━━━ Supplied data

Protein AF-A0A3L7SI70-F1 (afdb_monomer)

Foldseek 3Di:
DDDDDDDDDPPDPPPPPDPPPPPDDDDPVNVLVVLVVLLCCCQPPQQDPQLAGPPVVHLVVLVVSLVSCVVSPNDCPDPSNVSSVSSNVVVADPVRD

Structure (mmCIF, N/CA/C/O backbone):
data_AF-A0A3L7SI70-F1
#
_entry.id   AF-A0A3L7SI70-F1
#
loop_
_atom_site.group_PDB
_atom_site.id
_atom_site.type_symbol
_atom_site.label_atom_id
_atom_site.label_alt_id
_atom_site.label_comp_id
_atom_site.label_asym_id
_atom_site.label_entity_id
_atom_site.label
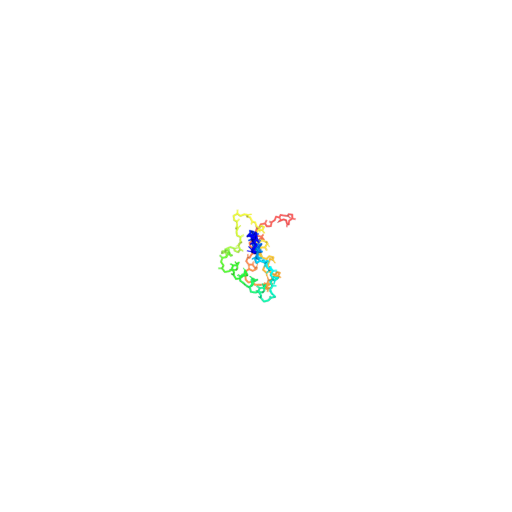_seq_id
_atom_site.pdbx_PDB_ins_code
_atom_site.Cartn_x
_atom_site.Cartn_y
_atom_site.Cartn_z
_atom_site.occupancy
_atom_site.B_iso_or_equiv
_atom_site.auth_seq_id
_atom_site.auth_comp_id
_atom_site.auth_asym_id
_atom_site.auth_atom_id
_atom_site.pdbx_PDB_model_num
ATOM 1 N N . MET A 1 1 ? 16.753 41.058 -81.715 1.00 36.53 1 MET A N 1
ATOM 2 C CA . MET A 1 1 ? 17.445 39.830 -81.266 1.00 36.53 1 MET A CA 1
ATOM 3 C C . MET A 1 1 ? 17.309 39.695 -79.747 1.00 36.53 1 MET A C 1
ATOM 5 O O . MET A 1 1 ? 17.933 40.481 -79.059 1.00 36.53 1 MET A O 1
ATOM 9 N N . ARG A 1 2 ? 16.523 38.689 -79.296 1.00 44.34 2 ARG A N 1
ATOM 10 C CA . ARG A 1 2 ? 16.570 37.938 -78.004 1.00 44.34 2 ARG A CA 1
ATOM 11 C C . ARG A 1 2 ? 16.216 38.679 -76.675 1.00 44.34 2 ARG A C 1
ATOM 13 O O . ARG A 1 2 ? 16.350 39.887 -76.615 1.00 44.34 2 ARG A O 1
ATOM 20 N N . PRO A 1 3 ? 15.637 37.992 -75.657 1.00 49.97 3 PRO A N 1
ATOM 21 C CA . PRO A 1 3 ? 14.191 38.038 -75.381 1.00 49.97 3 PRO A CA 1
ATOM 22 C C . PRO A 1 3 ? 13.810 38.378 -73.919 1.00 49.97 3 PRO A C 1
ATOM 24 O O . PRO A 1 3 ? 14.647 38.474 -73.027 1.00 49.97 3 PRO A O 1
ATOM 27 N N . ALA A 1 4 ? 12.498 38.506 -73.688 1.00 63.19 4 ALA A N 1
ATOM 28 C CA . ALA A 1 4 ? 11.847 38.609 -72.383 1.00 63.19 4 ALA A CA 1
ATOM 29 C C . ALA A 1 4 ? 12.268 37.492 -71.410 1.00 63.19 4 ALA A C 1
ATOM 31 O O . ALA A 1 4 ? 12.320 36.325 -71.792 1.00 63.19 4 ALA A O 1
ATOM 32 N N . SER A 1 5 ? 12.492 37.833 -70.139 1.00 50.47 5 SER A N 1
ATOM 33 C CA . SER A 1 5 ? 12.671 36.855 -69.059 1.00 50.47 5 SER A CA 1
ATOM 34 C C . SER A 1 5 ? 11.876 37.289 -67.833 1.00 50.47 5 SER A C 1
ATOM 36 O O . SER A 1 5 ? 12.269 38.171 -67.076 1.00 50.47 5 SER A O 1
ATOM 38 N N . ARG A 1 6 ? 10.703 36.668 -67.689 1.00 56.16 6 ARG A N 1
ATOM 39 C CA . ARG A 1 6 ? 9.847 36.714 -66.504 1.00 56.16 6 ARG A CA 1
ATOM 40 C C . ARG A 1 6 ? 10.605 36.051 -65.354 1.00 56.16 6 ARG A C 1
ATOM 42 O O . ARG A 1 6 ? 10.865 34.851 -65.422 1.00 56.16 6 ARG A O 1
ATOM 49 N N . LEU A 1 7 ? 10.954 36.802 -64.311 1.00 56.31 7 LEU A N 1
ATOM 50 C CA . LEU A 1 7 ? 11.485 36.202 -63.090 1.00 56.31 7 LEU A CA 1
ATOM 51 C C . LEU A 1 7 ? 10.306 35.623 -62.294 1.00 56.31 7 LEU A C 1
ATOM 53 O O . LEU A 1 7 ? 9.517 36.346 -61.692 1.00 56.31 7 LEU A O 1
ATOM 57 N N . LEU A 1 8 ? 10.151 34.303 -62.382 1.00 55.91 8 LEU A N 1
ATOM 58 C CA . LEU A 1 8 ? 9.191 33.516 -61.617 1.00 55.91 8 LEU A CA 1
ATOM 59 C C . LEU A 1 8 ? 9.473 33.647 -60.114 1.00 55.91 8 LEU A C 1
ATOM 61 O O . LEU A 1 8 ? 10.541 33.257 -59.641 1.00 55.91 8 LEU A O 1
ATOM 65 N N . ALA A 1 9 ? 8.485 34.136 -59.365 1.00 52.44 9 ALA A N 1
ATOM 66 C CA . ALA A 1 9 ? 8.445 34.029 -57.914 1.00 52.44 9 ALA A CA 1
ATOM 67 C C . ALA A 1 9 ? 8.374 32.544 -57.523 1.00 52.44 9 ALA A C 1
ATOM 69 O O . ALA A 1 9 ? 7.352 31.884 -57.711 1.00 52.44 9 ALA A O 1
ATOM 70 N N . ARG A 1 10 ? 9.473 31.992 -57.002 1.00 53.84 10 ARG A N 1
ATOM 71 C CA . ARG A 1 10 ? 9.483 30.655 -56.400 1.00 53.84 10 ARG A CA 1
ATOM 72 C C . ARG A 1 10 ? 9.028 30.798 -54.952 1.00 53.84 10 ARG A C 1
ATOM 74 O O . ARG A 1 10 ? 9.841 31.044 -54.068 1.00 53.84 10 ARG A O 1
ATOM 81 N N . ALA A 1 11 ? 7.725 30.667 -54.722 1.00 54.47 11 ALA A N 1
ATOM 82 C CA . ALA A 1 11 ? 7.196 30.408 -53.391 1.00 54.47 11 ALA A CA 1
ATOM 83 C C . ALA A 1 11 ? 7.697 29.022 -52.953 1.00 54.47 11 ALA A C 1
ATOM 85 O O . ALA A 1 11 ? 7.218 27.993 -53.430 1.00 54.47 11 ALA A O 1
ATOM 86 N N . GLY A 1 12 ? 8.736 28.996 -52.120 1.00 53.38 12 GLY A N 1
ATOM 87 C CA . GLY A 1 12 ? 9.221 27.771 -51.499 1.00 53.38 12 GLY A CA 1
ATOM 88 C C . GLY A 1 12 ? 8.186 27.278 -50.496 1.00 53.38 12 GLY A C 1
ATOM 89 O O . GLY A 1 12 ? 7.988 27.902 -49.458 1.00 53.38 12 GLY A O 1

━━━━━━
━━━ Supplied data

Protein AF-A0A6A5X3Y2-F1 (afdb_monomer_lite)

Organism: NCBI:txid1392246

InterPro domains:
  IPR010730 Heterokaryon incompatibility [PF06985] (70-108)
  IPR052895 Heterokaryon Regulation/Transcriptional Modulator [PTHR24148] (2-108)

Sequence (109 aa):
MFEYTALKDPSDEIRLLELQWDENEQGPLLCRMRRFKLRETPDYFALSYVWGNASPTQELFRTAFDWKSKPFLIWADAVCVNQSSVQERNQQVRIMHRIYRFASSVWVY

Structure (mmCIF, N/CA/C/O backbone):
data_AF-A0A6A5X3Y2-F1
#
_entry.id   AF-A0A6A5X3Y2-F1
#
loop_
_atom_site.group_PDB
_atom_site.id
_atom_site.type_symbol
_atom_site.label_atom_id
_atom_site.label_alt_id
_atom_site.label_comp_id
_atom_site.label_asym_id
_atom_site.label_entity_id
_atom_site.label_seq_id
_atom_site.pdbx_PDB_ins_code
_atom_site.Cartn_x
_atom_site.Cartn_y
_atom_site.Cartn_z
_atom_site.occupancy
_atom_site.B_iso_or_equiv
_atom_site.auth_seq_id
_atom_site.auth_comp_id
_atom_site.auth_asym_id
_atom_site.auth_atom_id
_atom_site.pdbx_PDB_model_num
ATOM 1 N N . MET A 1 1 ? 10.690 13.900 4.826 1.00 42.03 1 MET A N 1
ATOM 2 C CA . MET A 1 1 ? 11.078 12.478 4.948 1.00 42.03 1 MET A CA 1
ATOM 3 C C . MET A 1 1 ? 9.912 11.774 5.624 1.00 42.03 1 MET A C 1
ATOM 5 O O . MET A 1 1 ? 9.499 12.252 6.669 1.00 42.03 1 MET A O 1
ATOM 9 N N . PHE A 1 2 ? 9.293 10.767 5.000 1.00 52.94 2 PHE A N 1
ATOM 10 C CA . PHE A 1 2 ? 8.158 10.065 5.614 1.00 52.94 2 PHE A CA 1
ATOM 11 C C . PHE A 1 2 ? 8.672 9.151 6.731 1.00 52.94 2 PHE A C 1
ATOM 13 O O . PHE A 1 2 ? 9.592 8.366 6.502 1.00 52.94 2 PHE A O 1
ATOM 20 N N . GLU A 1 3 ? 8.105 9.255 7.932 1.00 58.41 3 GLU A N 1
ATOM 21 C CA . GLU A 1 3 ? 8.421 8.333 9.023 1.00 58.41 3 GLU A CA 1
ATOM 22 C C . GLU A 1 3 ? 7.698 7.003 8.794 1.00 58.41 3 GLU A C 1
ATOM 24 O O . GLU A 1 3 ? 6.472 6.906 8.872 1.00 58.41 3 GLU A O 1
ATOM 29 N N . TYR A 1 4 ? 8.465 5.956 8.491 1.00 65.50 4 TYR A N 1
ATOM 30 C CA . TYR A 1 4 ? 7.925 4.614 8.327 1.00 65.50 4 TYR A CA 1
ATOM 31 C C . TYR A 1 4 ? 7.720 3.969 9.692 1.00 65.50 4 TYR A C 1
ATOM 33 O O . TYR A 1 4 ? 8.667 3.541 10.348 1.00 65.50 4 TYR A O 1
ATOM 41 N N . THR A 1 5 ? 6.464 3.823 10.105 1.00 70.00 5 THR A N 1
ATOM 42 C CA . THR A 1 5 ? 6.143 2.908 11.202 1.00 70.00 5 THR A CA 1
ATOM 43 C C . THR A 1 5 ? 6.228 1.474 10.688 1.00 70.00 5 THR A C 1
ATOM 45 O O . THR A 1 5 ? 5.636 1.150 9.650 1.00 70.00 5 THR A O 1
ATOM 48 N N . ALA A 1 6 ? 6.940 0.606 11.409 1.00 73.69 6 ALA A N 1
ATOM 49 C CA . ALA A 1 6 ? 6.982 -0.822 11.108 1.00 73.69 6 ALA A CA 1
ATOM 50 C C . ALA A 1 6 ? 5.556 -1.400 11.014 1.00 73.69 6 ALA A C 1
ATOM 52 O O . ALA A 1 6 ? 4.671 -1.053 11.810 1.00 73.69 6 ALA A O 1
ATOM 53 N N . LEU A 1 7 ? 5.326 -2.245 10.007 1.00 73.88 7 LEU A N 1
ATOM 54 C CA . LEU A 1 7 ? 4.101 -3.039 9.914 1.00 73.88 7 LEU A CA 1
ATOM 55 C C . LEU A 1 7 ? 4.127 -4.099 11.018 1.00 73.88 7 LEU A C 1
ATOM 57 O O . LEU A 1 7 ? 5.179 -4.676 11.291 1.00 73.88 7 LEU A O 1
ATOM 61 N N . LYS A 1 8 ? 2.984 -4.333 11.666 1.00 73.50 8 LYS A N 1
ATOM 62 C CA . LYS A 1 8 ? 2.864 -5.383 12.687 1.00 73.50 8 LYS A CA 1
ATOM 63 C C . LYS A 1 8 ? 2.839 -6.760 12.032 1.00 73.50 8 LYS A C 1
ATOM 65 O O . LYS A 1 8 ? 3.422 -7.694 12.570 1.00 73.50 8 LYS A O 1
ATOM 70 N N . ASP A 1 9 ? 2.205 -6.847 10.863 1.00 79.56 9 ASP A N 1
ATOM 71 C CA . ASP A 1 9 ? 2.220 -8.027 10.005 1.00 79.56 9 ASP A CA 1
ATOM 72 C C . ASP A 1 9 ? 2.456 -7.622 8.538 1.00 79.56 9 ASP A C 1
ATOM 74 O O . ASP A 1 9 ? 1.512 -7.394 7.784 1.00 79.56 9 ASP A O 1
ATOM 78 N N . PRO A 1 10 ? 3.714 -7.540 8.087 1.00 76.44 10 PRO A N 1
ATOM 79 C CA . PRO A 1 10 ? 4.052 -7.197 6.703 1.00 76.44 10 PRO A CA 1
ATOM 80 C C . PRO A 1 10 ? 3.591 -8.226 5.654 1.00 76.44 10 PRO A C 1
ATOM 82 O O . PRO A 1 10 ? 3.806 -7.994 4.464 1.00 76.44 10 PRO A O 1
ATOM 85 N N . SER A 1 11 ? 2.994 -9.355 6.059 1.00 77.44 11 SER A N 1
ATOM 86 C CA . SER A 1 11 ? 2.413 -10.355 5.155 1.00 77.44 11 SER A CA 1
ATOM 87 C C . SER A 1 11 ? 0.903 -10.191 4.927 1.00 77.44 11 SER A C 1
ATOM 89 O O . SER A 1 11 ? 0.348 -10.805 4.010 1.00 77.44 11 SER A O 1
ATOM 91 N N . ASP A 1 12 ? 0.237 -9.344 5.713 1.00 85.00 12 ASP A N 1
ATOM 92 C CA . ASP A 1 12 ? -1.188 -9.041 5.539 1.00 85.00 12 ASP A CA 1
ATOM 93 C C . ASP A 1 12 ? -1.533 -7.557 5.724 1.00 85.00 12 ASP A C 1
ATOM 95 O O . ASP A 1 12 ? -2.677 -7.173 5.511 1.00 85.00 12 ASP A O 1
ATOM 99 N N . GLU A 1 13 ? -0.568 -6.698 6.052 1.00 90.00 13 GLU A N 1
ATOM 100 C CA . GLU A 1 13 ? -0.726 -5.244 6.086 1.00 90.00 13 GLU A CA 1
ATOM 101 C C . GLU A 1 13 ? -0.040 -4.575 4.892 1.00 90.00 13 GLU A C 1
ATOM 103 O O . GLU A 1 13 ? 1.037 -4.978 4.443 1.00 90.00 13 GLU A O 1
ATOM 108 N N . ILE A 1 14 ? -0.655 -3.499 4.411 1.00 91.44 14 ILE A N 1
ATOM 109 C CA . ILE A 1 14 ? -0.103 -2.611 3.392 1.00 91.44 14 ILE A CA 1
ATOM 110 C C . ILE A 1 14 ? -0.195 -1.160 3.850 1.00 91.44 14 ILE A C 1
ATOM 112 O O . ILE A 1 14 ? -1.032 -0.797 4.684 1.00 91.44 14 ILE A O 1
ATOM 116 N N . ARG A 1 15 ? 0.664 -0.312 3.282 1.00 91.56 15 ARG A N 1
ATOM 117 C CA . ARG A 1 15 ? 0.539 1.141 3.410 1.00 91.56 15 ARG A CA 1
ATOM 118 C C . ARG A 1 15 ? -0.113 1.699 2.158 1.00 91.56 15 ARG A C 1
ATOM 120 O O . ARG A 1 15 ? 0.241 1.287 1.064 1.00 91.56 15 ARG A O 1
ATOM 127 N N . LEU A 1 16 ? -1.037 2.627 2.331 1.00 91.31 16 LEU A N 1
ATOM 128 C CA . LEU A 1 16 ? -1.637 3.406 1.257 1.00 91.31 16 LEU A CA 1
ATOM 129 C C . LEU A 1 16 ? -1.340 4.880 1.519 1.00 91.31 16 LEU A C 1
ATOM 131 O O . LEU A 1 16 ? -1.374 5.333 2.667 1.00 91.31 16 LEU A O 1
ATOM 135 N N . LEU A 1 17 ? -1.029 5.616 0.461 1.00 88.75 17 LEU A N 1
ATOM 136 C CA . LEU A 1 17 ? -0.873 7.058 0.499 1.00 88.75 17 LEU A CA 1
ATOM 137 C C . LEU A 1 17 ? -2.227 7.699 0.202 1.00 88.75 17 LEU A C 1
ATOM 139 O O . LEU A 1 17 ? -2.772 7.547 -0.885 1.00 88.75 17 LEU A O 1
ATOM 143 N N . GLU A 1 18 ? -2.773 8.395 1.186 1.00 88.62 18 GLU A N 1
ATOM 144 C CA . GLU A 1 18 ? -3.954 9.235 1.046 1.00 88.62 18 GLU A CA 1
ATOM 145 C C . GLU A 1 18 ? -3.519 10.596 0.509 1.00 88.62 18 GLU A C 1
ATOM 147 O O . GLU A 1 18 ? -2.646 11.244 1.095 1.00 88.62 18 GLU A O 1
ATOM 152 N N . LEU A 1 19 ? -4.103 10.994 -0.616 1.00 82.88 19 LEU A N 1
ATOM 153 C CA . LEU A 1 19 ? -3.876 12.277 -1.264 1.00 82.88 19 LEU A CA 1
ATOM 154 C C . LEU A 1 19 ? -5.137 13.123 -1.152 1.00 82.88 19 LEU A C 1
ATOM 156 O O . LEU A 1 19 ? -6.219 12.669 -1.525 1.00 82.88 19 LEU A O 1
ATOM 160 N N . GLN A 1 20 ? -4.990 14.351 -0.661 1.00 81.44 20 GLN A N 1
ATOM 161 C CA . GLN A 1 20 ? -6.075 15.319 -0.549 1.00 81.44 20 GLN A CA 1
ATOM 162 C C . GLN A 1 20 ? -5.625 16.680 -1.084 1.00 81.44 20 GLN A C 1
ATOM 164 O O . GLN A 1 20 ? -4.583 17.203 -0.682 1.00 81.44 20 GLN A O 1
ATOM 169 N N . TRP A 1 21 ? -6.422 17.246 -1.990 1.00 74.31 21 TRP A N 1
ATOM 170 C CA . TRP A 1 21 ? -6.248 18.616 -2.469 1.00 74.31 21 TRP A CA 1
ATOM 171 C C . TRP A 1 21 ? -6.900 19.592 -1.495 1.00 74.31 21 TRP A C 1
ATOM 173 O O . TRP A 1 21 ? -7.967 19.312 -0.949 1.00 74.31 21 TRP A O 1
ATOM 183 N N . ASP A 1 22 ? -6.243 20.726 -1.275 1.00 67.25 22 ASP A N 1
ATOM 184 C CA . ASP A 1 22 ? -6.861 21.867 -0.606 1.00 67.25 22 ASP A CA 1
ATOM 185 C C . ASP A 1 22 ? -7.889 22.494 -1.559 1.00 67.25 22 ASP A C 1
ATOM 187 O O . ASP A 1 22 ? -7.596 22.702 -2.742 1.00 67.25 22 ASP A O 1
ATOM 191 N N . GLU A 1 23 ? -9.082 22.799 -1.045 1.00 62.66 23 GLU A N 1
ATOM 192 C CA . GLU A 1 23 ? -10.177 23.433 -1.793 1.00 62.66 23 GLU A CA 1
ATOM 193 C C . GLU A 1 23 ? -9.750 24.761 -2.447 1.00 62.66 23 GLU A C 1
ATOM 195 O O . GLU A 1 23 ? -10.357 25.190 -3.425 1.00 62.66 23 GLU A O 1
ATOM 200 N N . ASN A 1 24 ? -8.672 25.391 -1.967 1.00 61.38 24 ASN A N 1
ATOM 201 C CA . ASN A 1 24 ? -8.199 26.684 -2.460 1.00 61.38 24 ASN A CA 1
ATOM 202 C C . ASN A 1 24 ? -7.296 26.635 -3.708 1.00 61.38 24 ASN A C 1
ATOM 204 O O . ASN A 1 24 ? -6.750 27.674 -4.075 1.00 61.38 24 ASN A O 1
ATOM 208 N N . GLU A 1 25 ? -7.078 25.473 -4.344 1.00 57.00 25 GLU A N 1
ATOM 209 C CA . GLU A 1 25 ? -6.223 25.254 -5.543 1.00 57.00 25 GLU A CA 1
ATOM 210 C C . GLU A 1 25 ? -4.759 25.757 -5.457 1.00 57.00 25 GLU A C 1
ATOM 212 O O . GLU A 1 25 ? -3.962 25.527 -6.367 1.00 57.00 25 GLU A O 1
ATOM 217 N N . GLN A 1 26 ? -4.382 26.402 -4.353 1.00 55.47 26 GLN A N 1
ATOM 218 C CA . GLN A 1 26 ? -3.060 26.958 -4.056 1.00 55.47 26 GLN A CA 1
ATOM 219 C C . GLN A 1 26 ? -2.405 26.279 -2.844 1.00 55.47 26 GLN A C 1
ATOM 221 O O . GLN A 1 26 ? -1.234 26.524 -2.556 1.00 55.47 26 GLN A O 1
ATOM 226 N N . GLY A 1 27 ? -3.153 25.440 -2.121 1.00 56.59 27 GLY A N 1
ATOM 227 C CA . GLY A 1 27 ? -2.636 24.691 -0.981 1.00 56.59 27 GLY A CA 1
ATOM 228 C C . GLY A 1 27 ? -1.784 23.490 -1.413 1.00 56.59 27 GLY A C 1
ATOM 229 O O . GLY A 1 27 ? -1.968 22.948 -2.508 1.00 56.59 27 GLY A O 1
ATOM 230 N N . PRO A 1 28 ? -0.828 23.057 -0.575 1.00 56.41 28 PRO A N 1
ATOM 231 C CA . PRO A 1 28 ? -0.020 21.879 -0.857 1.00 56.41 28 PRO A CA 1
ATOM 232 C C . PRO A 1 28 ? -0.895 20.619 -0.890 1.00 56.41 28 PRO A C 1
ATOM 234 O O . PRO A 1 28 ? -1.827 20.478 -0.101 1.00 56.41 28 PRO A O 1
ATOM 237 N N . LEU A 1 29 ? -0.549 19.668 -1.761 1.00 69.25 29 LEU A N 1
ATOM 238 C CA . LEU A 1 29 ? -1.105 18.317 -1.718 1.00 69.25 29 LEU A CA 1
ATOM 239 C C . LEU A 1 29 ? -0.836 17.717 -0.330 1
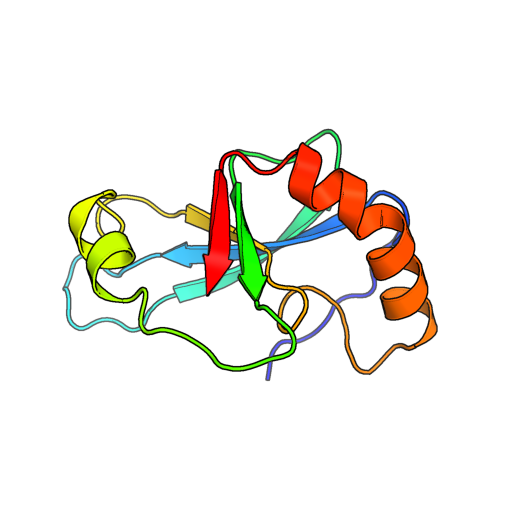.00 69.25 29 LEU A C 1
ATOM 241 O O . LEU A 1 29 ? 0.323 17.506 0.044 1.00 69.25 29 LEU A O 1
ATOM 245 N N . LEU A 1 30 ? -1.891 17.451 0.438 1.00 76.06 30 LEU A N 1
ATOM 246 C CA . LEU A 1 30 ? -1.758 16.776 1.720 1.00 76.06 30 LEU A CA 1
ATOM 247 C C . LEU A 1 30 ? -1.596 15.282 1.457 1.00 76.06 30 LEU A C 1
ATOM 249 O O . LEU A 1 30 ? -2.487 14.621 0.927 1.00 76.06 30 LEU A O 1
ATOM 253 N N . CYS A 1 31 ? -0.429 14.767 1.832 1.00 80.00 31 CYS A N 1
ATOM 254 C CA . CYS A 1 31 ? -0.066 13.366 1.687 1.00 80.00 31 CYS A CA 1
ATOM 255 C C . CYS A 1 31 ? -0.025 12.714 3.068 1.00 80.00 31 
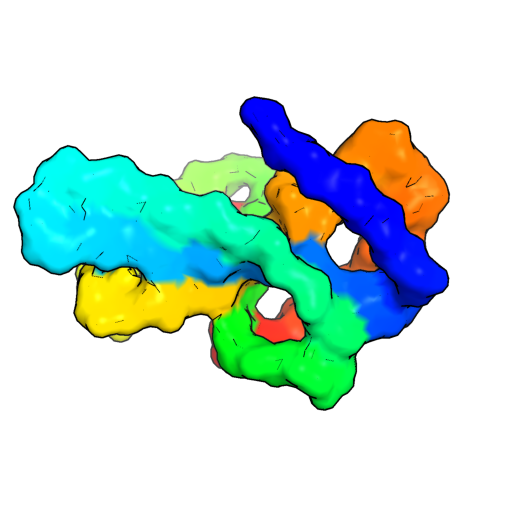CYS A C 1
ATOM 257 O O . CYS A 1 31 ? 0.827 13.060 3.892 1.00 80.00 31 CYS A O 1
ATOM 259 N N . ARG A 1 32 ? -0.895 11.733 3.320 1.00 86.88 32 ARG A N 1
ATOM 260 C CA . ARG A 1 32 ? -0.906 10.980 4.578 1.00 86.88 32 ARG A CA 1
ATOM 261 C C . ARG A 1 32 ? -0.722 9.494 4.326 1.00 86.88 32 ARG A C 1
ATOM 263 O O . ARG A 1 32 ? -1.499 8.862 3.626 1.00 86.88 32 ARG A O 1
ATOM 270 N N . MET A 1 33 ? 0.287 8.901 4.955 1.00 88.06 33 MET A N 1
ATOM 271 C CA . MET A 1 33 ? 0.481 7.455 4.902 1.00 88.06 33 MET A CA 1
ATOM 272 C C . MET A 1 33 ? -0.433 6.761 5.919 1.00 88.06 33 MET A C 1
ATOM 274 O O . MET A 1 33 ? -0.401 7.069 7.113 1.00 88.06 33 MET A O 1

━━━━━━

Write out only the lines that run from the line containing "ATOM 72 C C . ARG" through the line containing "ATOM 89 O O . GLY", both included, exactly as they appear above.

ATOM 72 C C . ARG A 1 10 ? 9.028 30.798 -54.952 1.00 53.84 10 ARG A C 1
ATOM 74 O O . ARG A 1 10 ? 9.841 31.044 -54.068 1.00 53.84 10 ARG A O 1
ATOM 81 N N . ALA A 1 11 ? 7.725 30.667 -54.722 1.00 54.47 11 ALA A N 1
ATOM 82 C CA . ALA A 1 11 ? 7.196 30.408 -53.391 1.00 54.47 11 ALA A CA 1
ATOM 83 C C . ALA A 1 11 ? 7.697 29.022 -52.953 1.00 54.47 11 ALA A C 1
ATOM 85 O O . ALA A 1 11 ? 7.218 27.993 -53.430 1.00 54.47 11 ALA A O 1
ATOM 86 N N . GLY A 1 12 ? 8.736 28.996 -52.120 1.00 53.38 12 GLY A N 1
ATOM 87 C CA . GLY A 1 12 ? 9.221 27.771 -51.499 1.00 53.38 12 GLY A CA 1
ATOM 88 C C . GLY A 1 12 ? 8.186 27.278 -50.496 1.00 53.38 12 GLY A C 1
ATOM 89 O O . GLY A 1 12 ? 7.988 27.902 -49.458 1.00 53.38 12 GLY A O 1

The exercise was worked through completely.